## Exercise objective
Look in the data below for the line that has "Protein AF-A0A9E7R4F5-F1 (afdb_monomer)", then print exactly every line from there through the line that has "ATOM 18 C CA", leaving pictures out.

_ _ _

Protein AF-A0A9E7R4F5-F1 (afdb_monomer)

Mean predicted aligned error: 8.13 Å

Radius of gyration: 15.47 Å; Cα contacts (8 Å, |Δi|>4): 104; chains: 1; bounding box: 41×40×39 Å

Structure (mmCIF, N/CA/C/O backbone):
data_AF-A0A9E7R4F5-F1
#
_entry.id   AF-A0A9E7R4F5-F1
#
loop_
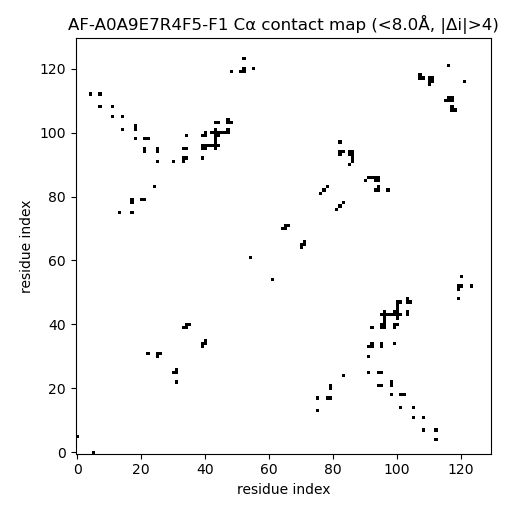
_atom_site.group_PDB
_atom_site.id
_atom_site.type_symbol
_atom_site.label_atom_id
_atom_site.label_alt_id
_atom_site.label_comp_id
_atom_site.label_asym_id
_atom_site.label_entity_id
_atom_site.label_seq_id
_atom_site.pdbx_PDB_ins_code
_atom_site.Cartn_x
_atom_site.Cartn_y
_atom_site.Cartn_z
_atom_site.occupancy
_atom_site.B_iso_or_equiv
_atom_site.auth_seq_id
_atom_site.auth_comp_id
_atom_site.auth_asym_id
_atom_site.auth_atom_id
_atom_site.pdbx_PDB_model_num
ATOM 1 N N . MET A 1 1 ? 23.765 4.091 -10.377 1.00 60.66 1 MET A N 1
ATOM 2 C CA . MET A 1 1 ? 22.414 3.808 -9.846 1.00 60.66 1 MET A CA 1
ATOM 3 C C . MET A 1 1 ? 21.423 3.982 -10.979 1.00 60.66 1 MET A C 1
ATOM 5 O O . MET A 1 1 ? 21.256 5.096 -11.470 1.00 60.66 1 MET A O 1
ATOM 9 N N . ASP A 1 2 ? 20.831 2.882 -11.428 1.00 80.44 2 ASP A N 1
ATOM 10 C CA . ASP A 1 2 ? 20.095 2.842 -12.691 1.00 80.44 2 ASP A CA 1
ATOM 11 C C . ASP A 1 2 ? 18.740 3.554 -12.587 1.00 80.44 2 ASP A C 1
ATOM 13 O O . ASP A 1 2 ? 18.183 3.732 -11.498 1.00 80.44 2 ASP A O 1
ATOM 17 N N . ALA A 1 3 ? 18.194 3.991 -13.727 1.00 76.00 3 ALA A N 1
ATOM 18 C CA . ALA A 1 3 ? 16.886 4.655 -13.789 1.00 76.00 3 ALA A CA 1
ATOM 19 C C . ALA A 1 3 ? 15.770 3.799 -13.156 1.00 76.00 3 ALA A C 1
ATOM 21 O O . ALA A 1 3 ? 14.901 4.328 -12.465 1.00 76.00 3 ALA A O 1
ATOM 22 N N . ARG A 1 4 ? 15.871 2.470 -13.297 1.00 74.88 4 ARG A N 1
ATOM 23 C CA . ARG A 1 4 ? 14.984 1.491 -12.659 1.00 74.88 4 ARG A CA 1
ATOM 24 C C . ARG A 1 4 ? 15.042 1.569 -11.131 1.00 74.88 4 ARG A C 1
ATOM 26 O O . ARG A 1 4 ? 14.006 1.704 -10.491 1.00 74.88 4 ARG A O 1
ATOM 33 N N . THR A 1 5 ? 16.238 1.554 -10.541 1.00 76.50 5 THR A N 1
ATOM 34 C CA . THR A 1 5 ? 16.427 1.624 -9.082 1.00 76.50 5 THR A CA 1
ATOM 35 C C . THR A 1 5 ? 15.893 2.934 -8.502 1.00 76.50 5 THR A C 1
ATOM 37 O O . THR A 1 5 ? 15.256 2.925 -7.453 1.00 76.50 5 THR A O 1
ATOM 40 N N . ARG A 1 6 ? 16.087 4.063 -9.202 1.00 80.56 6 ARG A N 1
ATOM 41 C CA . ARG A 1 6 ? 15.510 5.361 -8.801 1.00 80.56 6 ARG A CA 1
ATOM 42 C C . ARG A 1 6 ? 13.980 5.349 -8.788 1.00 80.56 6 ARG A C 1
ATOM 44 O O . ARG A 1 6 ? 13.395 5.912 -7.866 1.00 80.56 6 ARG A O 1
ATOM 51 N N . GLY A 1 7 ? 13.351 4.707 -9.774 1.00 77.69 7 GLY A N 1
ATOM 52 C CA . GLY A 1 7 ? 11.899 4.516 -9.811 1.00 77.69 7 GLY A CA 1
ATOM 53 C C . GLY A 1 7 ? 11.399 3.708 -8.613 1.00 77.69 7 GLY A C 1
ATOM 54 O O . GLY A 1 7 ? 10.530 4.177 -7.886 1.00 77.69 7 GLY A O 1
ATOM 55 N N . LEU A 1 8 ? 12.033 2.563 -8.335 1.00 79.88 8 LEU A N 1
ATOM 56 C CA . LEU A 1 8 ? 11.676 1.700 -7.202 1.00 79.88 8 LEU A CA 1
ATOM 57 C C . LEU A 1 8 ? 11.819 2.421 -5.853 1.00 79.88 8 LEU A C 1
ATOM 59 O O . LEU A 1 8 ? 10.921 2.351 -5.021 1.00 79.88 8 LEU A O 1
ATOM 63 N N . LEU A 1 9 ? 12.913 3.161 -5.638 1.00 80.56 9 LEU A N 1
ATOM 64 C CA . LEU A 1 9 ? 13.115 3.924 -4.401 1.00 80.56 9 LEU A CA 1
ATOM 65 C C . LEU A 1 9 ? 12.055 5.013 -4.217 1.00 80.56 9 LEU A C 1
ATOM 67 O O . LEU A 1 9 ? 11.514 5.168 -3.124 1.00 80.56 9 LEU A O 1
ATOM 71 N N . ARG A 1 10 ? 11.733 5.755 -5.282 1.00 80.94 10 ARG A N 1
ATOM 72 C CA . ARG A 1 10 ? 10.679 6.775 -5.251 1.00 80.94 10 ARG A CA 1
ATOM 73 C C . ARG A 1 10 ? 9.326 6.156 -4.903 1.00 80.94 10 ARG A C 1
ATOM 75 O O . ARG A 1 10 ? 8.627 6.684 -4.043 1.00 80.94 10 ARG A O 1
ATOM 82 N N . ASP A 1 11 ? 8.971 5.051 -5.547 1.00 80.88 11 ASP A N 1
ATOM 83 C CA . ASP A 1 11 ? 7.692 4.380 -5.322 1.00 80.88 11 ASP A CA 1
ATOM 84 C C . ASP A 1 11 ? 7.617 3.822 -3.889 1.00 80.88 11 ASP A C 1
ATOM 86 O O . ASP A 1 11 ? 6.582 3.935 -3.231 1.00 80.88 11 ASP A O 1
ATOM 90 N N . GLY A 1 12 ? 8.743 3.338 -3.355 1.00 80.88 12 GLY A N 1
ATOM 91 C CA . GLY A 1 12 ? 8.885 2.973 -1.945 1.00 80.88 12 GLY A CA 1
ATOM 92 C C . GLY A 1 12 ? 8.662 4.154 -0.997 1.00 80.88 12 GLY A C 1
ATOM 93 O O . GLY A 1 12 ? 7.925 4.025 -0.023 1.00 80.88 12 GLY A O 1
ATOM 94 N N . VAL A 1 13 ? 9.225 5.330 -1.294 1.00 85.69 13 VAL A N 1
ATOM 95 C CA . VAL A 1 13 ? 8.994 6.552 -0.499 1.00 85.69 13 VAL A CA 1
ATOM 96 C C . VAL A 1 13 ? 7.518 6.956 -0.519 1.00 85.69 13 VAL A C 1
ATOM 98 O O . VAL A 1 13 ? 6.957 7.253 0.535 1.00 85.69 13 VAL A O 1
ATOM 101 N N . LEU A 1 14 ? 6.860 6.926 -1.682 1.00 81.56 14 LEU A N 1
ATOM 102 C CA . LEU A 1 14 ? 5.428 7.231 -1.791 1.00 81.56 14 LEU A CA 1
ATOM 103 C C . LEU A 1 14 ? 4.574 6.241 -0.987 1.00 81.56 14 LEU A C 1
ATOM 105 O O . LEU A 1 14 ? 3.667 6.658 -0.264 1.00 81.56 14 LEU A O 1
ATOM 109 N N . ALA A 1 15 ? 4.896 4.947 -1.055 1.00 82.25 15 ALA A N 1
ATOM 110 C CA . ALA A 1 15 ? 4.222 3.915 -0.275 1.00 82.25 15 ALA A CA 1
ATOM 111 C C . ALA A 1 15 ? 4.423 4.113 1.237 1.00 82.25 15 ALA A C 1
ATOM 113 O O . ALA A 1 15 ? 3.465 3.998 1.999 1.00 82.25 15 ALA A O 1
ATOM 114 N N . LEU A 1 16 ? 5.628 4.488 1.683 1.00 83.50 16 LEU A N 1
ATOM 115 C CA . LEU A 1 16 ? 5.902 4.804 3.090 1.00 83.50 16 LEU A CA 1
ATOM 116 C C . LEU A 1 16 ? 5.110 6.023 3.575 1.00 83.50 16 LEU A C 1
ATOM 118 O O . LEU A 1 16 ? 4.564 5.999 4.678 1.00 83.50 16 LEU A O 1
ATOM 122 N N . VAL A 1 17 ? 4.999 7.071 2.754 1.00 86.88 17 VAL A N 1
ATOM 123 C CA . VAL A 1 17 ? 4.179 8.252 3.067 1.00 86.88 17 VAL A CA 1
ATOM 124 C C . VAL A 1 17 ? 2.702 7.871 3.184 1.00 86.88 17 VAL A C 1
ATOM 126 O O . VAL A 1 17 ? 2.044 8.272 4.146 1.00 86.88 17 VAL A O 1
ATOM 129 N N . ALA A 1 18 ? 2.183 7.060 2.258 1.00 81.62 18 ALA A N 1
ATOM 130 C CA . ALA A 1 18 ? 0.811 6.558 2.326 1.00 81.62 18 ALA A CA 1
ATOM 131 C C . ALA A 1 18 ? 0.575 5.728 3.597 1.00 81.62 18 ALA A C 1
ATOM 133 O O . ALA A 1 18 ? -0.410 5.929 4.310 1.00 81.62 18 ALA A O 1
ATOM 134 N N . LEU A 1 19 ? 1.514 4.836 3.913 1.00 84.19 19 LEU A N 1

_ _ _

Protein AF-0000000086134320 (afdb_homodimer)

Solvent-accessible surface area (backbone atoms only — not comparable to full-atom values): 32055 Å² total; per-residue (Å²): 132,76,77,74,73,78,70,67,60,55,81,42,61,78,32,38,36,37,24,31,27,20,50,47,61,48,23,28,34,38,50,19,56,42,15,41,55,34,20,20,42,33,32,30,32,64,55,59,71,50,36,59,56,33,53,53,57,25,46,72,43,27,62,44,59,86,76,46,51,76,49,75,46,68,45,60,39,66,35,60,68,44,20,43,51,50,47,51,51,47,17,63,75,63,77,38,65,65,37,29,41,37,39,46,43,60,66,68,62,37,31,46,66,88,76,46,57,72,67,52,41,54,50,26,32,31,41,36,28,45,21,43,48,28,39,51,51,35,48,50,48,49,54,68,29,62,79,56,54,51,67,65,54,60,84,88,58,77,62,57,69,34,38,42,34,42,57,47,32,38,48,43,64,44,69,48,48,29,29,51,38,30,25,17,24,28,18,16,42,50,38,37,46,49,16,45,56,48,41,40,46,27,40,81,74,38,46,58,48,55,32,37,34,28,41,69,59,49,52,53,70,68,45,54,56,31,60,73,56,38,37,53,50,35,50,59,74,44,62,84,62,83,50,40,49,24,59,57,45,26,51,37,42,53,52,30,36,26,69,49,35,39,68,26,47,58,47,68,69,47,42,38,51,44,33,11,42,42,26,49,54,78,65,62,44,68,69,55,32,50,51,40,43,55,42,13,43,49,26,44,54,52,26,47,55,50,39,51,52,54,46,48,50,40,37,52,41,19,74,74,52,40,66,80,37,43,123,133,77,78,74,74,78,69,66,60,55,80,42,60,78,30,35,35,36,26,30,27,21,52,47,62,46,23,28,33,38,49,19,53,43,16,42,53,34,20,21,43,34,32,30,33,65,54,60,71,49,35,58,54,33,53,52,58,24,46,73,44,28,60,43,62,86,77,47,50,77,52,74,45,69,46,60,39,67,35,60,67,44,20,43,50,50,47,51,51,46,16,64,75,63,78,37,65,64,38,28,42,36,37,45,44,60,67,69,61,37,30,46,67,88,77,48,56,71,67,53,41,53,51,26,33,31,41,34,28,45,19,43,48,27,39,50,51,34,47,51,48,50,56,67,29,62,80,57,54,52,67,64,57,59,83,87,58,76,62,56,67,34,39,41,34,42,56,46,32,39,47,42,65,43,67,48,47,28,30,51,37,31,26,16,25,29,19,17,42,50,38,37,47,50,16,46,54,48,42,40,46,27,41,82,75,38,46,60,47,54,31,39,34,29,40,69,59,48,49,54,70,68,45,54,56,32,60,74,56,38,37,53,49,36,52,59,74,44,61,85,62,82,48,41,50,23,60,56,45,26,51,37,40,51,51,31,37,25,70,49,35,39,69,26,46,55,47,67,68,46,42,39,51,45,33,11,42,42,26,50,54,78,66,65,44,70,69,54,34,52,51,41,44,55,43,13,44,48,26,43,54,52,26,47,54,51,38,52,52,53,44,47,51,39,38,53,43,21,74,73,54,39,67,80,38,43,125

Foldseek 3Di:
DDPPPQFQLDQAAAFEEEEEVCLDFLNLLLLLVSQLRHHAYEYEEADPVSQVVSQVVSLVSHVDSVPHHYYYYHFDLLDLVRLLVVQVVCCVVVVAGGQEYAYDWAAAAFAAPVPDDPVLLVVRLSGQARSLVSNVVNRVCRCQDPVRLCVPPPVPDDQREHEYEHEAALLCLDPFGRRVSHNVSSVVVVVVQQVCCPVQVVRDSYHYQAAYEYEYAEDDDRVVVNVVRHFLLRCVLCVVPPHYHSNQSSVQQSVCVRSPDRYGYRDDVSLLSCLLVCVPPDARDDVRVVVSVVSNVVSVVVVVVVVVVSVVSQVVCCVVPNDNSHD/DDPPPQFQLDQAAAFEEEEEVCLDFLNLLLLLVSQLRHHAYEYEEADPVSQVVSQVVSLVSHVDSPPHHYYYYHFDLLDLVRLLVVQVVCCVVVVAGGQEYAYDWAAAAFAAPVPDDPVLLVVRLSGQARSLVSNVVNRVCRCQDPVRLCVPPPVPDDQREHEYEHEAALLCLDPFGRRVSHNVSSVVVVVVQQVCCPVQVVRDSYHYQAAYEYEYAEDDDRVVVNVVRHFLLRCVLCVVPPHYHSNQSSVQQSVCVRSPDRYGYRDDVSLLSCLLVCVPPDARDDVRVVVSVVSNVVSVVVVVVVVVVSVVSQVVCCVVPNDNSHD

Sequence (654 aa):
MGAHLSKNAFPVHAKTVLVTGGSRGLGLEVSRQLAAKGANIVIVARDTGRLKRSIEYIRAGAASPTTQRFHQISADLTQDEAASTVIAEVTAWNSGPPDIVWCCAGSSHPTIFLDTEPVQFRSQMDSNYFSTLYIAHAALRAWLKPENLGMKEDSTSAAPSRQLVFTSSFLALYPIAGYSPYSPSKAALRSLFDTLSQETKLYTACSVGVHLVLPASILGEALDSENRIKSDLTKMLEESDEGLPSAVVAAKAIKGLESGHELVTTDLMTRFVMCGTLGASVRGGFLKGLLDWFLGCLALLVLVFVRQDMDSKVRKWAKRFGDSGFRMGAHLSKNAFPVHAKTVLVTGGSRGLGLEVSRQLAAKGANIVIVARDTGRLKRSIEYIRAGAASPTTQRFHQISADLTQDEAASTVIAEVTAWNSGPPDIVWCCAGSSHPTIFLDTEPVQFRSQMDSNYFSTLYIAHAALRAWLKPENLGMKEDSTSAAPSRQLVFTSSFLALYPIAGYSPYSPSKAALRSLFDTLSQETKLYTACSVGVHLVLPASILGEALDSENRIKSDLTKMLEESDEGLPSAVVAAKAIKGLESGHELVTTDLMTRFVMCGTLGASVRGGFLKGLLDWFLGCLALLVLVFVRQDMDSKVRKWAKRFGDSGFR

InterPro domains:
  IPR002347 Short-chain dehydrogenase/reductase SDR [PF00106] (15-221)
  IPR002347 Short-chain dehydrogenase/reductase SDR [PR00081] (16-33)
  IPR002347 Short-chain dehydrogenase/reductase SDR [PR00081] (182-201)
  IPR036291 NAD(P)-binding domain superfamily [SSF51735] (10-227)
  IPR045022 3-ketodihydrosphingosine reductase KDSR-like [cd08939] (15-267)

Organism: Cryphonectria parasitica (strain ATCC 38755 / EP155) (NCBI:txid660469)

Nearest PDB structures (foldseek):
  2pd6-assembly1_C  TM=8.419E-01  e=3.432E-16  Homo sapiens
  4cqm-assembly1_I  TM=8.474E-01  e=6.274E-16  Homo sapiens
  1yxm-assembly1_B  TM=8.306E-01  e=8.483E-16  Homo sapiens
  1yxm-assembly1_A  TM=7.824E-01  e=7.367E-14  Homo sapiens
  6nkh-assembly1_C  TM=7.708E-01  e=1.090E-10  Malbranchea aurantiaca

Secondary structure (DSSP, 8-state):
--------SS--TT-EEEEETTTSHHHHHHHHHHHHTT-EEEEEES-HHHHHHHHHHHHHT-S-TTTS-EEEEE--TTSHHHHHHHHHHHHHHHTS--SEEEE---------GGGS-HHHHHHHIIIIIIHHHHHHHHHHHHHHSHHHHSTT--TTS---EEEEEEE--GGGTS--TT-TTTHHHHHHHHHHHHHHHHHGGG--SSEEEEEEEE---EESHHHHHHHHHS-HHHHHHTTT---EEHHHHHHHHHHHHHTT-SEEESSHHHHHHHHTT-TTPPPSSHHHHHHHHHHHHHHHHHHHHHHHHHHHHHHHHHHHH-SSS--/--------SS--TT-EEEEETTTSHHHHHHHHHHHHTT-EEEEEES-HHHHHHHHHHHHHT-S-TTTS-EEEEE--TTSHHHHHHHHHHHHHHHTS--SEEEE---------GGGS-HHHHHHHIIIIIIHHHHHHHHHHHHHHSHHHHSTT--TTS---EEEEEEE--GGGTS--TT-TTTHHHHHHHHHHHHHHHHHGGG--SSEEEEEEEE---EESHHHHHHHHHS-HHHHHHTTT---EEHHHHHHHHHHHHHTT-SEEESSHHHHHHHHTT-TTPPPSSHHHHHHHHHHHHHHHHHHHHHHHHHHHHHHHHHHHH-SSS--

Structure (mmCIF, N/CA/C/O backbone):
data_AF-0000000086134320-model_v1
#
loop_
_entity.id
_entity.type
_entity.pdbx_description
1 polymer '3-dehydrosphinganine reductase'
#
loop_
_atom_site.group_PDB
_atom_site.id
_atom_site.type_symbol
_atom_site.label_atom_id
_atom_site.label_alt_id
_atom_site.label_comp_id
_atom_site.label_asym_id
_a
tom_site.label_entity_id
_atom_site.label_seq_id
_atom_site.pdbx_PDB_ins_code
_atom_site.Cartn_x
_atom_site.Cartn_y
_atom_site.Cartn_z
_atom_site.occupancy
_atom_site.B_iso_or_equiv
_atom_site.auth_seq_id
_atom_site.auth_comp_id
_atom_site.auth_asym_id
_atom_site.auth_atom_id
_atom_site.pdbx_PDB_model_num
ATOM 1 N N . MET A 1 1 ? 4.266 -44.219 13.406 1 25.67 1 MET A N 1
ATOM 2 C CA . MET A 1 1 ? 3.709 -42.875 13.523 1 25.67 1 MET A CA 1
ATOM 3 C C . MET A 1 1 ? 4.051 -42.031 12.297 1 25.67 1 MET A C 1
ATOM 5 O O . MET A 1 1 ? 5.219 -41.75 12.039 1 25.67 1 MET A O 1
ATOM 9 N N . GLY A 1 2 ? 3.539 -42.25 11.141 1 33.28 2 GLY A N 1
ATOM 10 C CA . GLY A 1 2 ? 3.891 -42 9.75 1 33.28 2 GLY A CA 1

_ _ _

## Answer space
Protein AF-A0A9E7R4F5-F1 (afdb_monomer)

Mean predicted aligned error: 8.13 Å

Radius of gyration: 15.47 Å; Cα contacts (8 Å, |Δi|>4): 104; chains: 1; bounding box: 41×40×39 Å

Structure (mmCIF, N/CA/C/O backbone):
data_AF-A0A9E7R4F5-F1
#
_entry.id   AF-A0A9E7R4F5-F1
#
loop_
_atom_site.group_PDB
_atom_site.id
_atom_site.type_symbol
_atom_site.label_atom_id
_atom_site.label_alt_id
_atom_site.label_comp_id
_atom_site.label_asym_id
_atom_site.label_entity_id
_atom_site.label_seq_id
_atom_site.pdbx_PDB_ins_code
_atom_site.Cartn_x
_atom_site.Cartn_y
_atom_site.Cartn_z
_atom_site.occupancy
_atom_site.B_iso_or_equiv
_atom_site.auth_seq_id
_atom_site.auth_comp_id
_atom_site.auth_asym_id
_atom_site.auth_atom_id
_atom_site.pdbx_PDB_model_num
ATOM 1 N N . MET A 1 1 ? 23.765 4.091 -10.377 1.00 60.66 1 MET A N 1
ATOM 2 C CA . MET A 1 1 ? 22.414 3.808 -9.846 1.00 60.66 1 MET A CA 1
ATOM 3 C C . MET A 1 1 ? 21.423 3.982 -10.979 1.00 60.66 1 MET A C 1
ATOM 5 O O . MET A 1 1 ? 21.256 5.096 -11.470 1.00 60.66 1 MET A O 1
ATOM 9 N N . ASP A 1 2 ? 20.831 2.882 -11.428 1.00 80.44 2 ASP A N 1
ATOM 10 C CA . ASP A 1 2 ? 20.095 2.842 -12.691 1.00 80.44 2 ASP A CA 1
ATOM 11 C C . ASP A 1 2 ? 18.740 3.554 -12.587 1.00 80.44 2 ASP A C 1
ATOM 13 O O . ASP A 1 2 ? 18.183 3.732 -11.498 1.00 80.44 2 ASP A O 1
ATOM 17 N N . ALA A 1 3 ? 18.194 3.991 -13.727 1.00 76.00 3 ALA A N 1
ATOM 18 C CA . ALA A 1 3 ? 16.886 4.655 -13.789 1.00 76.00 3 ALA A CA 1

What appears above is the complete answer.